In the listing below, a line holding "ATOM 110 C C ." and a line holding "ATOM 127 O O" mark the range. Retype both exactly, with all lines between them.

§ **Data for review**:
┏━━

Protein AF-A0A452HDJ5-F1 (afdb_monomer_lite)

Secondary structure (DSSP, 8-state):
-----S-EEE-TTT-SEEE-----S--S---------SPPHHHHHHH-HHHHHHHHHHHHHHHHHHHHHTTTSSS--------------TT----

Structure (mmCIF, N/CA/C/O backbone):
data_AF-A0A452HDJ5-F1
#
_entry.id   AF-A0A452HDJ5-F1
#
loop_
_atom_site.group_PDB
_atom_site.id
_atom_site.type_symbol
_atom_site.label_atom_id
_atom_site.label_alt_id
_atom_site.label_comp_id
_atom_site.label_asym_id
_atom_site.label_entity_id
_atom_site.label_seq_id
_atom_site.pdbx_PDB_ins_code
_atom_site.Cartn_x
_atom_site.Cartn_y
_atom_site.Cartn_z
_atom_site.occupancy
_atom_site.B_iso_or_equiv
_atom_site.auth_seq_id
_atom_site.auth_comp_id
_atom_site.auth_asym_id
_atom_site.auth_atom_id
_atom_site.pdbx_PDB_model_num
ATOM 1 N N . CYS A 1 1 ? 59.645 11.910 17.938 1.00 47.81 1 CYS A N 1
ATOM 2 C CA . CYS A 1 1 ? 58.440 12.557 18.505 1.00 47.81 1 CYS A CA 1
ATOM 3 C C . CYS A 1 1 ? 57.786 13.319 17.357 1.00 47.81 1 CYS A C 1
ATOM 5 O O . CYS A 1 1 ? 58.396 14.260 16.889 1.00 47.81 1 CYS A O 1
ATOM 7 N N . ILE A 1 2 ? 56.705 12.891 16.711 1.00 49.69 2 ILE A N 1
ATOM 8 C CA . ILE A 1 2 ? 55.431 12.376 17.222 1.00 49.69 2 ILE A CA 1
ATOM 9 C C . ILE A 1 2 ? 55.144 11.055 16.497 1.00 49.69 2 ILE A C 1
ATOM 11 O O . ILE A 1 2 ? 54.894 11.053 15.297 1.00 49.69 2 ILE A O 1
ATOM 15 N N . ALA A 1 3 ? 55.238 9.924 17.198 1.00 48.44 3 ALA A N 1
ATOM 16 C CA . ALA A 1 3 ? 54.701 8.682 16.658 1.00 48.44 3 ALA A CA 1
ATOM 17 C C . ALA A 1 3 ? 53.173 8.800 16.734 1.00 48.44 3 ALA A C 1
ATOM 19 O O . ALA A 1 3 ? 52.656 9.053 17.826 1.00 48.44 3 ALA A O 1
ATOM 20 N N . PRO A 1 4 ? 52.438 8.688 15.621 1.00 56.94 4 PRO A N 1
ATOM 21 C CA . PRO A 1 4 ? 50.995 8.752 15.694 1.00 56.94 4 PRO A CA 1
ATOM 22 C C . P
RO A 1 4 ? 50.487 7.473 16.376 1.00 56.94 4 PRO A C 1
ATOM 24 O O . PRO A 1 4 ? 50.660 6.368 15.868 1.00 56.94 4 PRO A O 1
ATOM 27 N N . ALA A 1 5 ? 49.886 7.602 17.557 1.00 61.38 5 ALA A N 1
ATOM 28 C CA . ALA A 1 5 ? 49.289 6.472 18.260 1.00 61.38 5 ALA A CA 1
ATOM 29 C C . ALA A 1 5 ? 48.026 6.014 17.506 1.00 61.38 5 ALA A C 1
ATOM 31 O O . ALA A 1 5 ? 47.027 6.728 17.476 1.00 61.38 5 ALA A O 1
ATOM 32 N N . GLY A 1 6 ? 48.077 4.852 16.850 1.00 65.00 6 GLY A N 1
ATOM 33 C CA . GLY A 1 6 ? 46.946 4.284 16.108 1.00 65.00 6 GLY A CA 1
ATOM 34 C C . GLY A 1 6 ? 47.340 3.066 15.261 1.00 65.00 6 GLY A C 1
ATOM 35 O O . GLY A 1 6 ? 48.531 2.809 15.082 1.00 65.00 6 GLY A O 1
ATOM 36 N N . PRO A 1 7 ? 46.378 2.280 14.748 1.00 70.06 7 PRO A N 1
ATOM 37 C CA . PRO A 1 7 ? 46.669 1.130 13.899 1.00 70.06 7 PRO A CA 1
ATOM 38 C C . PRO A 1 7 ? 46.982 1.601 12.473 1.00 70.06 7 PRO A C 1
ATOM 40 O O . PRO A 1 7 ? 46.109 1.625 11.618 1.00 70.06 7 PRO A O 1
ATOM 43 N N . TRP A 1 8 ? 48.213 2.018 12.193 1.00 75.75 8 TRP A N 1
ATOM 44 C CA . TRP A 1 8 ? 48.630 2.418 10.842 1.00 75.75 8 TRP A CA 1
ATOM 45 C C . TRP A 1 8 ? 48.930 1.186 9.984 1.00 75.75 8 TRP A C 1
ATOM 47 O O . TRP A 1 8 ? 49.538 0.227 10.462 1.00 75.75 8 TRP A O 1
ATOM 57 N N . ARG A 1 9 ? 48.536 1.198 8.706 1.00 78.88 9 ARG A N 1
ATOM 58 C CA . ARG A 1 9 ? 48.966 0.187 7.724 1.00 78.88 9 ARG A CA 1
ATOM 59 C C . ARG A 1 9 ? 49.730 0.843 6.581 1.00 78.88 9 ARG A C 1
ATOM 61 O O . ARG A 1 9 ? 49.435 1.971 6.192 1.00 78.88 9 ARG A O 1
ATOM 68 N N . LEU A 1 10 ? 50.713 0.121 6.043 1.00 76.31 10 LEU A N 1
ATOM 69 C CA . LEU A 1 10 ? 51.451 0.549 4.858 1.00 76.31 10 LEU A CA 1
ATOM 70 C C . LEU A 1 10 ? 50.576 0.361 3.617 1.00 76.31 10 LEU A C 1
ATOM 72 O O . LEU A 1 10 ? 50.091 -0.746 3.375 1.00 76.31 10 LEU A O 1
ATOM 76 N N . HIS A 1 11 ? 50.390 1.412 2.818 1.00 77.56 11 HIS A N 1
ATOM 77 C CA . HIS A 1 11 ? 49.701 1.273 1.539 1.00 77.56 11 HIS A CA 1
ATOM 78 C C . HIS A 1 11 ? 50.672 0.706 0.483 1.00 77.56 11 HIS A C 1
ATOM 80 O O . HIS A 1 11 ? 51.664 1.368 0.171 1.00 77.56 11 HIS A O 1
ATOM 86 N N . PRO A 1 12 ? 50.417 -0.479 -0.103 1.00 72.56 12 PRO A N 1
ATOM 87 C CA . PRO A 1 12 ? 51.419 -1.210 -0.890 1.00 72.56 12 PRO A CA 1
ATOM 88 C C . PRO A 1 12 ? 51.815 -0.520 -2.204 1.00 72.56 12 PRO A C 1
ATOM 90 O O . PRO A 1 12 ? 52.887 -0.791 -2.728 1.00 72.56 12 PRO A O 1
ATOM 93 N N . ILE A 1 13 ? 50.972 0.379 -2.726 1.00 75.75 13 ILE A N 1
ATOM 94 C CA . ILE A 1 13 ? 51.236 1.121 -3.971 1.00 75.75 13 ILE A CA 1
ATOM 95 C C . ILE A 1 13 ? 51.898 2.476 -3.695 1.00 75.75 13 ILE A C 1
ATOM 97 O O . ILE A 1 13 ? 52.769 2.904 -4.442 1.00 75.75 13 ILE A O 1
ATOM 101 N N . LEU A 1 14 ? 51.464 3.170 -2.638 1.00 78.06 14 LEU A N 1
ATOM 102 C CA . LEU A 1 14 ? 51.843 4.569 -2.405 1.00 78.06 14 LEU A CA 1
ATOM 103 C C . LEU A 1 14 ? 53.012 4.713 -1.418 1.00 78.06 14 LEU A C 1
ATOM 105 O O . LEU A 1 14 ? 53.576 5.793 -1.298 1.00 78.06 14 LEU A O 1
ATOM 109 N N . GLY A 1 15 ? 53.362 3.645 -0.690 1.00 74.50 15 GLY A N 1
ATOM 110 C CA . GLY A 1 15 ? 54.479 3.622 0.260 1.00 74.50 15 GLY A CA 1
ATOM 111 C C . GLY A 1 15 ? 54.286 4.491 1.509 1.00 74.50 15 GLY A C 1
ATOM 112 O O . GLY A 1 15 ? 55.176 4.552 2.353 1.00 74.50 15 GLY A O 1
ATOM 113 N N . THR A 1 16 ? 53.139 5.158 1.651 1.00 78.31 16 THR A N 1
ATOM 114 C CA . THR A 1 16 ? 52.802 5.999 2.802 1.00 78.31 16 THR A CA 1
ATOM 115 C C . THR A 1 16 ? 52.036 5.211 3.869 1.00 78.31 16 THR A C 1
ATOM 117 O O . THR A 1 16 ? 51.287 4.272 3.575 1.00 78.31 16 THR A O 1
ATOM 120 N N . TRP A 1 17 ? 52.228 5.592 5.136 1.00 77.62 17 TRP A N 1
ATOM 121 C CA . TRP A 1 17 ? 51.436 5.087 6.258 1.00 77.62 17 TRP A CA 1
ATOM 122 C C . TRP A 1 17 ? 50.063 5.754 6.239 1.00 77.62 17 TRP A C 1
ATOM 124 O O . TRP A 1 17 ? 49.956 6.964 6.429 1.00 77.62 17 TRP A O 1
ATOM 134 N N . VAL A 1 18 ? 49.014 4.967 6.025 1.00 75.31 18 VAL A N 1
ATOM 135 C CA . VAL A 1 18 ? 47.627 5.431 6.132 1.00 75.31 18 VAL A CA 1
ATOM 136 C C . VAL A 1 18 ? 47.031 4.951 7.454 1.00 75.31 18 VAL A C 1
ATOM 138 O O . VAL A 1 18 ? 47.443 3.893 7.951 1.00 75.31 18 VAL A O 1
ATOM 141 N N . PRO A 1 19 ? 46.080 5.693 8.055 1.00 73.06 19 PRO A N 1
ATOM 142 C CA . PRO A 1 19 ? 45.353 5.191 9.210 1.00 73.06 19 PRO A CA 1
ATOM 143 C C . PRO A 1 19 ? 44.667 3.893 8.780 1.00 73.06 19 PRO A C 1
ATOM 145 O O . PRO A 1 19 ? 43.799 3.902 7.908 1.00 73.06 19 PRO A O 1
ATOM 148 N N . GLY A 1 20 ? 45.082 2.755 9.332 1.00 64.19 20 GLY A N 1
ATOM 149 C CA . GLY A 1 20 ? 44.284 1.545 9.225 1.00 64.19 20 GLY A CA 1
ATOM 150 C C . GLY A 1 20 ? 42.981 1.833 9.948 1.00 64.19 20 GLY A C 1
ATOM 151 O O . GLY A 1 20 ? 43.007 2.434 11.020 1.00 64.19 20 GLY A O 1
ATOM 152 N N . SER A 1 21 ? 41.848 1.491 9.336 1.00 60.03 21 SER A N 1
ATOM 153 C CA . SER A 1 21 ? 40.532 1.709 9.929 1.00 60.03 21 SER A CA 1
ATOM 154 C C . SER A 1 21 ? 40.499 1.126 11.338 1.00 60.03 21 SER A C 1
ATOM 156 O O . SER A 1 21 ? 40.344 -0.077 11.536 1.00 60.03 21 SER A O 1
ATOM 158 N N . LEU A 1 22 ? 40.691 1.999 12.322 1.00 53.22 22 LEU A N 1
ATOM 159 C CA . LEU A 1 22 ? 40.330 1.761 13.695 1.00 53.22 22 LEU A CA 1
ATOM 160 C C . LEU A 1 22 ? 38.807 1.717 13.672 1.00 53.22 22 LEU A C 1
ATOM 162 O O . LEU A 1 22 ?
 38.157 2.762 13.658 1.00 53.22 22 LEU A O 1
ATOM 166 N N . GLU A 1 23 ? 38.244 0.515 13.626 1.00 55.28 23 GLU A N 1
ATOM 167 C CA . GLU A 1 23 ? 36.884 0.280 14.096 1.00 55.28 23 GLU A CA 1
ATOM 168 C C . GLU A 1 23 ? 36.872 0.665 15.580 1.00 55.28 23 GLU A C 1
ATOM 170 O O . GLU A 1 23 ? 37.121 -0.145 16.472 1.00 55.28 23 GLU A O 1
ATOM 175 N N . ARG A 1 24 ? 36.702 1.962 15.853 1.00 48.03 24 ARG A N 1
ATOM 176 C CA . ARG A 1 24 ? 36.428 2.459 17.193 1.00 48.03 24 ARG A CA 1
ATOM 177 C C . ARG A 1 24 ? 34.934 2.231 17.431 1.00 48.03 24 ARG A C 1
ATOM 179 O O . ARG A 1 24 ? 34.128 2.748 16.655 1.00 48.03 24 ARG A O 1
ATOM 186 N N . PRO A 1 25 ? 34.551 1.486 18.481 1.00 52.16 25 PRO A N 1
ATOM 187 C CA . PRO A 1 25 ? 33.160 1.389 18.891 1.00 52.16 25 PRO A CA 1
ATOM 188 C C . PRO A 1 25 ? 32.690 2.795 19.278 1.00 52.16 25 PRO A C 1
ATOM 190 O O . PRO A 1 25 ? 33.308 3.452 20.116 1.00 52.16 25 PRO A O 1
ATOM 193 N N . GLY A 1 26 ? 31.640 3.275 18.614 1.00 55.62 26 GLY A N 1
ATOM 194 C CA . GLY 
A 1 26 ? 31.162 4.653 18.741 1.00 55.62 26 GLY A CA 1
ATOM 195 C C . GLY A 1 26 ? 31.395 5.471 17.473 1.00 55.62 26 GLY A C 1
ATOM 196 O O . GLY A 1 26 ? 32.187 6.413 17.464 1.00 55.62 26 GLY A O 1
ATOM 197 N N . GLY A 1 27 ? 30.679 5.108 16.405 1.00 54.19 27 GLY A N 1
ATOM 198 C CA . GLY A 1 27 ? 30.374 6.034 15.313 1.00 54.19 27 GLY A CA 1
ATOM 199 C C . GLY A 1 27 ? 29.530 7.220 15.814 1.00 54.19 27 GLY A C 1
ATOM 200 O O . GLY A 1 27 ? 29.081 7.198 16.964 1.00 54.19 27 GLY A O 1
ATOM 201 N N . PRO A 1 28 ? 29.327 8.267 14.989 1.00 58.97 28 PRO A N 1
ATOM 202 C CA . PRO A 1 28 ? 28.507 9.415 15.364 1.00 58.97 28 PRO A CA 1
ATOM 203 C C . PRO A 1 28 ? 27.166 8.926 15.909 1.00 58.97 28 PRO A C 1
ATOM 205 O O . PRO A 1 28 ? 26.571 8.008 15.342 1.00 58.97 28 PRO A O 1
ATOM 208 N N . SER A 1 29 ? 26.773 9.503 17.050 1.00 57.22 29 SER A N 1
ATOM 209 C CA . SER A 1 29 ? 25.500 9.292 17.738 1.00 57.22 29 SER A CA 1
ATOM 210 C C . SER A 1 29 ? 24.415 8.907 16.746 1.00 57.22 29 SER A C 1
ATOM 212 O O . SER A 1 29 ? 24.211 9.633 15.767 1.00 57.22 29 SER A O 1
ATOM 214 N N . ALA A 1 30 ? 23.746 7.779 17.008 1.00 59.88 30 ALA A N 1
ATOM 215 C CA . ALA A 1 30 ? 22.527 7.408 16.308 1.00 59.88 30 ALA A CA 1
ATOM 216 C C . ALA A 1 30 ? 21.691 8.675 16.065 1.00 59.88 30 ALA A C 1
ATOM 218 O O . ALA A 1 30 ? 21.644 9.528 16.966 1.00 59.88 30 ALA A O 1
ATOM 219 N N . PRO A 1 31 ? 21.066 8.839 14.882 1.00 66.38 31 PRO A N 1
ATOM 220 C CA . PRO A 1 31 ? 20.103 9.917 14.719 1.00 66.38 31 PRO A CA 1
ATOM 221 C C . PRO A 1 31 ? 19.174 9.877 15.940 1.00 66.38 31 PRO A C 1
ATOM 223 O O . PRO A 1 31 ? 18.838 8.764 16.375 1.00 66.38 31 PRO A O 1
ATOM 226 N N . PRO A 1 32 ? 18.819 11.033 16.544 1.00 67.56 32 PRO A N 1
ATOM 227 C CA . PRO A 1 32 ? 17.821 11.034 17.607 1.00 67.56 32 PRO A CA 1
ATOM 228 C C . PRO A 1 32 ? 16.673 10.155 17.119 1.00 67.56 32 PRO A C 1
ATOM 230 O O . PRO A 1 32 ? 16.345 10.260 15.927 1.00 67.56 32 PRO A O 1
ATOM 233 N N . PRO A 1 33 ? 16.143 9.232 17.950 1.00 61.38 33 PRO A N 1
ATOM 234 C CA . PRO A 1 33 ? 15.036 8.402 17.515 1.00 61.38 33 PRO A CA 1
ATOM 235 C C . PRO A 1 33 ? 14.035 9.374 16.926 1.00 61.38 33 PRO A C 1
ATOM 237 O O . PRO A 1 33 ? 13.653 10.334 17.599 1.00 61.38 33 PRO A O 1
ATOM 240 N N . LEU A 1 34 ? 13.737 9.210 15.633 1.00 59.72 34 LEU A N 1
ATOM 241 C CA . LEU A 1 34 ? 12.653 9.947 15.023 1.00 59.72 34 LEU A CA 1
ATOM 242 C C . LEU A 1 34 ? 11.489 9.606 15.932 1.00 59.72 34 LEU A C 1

┗━━
┏━━

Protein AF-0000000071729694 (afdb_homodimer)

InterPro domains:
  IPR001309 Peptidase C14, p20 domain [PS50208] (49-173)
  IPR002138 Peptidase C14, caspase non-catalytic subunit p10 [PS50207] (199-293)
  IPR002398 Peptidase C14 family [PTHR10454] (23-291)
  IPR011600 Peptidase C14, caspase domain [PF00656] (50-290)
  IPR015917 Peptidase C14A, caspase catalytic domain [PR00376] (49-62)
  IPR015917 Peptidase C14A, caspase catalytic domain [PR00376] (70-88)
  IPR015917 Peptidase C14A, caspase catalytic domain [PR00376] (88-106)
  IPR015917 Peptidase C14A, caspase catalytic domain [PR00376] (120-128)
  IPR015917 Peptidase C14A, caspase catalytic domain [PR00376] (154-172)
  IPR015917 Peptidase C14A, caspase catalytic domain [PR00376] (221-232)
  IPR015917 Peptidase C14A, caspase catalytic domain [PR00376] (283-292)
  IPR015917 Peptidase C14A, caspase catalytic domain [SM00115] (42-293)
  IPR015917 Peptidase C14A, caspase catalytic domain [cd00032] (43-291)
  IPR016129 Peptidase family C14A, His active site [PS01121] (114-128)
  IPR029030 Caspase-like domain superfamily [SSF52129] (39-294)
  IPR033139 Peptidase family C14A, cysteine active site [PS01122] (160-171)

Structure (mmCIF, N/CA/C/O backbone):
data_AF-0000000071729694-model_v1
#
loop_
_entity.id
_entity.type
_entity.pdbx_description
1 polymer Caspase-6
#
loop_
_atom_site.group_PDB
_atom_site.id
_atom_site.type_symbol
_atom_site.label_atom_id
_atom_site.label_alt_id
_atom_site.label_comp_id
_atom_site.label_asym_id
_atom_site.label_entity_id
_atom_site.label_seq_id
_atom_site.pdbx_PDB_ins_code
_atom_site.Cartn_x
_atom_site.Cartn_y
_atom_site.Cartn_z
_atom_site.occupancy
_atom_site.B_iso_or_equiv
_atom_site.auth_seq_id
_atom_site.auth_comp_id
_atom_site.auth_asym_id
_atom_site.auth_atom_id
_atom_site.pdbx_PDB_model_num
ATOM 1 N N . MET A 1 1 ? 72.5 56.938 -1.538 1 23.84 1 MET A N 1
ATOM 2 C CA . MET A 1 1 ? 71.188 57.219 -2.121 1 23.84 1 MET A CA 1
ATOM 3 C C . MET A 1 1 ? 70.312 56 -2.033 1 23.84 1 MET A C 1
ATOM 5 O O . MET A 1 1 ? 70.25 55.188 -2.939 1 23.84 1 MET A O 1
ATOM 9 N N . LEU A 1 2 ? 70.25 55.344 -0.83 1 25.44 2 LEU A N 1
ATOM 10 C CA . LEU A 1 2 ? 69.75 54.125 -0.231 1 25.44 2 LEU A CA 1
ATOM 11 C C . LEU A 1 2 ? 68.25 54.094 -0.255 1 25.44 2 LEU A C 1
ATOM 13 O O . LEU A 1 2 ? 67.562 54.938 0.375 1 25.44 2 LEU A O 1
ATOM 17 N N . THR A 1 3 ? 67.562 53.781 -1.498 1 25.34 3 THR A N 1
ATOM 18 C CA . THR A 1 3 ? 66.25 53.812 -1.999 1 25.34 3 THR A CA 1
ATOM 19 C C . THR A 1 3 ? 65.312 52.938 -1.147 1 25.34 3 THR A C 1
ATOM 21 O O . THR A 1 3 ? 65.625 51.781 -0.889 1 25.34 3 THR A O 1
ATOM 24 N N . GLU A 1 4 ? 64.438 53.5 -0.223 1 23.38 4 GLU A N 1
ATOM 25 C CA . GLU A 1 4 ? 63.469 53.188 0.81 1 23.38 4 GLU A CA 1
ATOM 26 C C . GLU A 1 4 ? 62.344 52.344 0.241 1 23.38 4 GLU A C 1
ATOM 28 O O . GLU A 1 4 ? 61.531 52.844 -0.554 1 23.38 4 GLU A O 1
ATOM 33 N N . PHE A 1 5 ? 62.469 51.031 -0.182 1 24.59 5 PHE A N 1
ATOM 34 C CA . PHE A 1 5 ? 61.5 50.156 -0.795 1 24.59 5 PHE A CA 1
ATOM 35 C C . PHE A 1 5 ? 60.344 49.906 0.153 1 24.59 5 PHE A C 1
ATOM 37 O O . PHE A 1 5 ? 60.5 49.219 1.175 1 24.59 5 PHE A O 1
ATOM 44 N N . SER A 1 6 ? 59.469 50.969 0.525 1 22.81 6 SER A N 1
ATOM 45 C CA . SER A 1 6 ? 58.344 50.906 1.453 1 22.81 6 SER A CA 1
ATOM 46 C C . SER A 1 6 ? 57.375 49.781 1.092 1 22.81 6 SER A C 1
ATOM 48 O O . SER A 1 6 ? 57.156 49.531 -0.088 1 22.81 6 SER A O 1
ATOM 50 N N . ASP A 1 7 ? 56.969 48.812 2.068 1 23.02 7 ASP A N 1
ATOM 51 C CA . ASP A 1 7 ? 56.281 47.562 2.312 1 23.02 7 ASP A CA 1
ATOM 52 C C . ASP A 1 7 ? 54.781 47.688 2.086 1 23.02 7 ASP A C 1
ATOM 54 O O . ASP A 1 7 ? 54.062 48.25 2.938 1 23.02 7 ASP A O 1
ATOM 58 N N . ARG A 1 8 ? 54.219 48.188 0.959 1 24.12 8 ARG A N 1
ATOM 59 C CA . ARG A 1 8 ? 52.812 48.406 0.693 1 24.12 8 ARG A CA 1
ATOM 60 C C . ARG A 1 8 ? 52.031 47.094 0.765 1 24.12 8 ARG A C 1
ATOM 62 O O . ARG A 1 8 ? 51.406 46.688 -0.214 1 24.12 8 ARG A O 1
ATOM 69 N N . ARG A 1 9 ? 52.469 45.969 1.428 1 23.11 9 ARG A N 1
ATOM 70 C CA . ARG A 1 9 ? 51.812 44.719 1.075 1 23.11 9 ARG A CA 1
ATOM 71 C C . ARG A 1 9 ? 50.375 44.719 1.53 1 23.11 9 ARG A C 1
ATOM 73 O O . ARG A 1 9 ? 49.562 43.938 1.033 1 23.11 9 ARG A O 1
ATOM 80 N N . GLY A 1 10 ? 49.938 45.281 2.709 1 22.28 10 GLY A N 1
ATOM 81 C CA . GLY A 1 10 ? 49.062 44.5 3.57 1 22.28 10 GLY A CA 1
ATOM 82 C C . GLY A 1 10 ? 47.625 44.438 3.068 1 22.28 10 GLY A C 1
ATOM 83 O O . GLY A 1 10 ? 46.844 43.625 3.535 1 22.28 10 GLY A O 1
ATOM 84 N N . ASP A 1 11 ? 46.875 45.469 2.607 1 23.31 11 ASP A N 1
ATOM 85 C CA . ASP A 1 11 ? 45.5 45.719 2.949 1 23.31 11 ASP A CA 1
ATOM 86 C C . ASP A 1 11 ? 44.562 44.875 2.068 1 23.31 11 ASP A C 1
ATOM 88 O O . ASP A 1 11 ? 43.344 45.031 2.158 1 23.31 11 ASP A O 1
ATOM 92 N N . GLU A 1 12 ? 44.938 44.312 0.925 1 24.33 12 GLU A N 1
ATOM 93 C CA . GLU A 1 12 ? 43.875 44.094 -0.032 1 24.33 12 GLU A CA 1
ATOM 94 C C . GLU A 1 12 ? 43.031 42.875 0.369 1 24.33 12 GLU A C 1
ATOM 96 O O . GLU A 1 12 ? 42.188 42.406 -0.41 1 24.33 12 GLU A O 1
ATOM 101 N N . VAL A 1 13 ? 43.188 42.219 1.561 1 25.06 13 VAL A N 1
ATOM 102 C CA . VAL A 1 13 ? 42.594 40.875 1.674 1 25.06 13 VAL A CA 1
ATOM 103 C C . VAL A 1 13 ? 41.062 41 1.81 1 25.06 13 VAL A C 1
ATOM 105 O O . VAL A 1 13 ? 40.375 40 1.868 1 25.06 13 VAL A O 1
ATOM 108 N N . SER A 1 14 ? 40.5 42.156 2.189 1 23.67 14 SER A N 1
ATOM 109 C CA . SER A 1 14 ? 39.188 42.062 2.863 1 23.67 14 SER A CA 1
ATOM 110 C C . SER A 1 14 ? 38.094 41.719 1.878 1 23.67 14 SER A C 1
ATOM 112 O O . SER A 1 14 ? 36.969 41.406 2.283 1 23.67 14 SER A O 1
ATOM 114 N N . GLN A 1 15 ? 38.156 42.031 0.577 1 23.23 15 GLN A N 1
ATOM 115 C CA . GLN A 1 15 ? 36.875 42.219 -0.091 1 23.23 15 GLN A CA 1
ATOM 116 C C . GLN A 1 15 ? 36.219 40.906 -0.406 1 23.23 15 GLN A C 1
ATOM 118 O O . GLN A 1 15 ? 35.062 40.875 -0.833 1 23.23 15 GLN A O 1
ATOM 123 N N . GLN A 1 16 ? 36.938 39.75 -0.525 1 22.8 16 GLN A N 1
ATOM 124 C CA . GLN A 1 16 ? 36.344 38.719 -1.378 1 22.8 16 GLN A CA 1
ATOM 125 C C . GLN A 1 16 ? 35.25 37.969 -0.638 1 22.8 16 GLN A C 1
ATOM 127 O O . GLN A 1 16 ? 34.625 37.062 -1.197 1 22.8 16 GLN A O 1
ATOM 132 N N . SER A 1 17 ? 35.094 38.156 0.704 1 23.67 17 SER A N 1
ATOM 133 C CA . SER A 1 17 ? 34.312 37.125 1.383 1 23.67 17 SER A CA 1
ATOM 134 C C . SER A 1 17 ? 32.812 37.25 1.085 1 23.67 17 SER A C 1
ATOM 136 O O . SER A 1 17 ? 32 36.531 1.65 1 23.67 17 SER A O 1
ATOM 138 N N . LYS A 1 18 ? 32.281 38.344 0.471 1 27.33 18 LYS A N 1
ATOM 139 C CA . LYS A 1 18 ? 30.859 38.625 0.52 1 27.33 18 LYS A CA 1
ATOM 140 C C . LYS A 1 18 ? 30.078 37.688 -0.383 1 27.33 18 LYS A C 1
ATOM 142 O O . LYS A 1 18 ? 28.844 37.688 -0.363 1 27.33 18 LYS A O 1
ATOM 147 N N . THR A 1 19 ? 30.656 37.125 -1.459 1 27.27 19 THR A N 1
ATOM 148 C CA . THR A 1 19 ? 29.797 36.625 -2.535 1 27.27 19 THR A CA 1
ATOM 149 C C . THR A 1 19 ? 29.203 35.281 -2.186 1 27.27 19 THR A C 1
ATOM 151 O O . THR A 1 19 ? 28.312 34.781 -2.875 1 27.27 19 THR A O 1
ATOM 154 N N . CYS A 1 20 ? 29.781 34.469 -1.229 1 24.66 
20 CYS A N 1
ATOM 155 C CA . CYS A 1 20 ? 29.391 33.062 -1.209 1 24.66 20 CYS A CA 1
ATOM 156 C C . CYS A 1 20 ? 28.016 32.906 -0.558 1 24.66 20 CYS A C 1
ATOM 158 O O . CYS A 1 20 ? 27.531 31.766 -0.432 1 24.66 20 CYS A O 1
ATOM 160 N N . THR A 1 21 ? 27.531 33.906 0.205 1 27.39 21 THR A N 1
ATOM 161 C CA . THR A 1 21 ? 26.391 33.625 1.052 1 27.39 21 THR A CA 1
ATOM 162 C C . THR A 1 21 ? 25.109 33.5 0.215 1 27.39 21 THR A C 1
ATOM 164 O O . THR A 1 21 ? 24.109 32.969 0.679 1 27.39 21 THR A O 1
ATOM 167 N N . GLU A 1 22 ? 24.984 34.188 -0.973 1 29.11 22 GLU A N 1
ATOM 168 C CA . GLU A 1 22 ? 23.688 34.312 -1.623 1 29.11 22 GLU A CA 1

┗━━

§ **Answer box**:
ATOM 110 C C . SER A 1 14 ? 38.094 41.719 1.878 1 23.67 14 SER A C 1
ATOM 112 O O . SER A 1 14 ? 36.969 41.406 2.283 1 23.67 14 SER A O 1
ATOM 114 N N . GLN A 1 15 ? 38.156 42.031 0.577 1 23.23 15 GLN A N 1
ATOM 115 C CA . GLN A 1 15 ? 36.875 42.219 -0.091 1 23.23 15 GLN A CA 1
ATOM 116 C C . GLN A 1 15 ? 36.219 40.906 -0.406 1 23.23 15 GLN A C 1
ATOM 118 O O . GLN A 1 15 ? 35.062 40.875 -0.833 1 23.23 15 GLN A O 1
ATOM 123 N N . GLN A 1 16 ? 36.938 39.75 -0.525 1 22.8 16 GLN A N 1
ATOM 124 C CA . GLN A 1 16 ? 36.344 38.719 -1.378 1 22.8 16 GLN A CA 1
ATOM 125 C C . GLN A 1 16 ? 35.25 37.969 -0.638 1 22.8 16 GLN A C 1
ATOM 127 O O . GLN A 1 16 ? 34.625 37.062 -1.197 1 22.8 16 GLN A O 1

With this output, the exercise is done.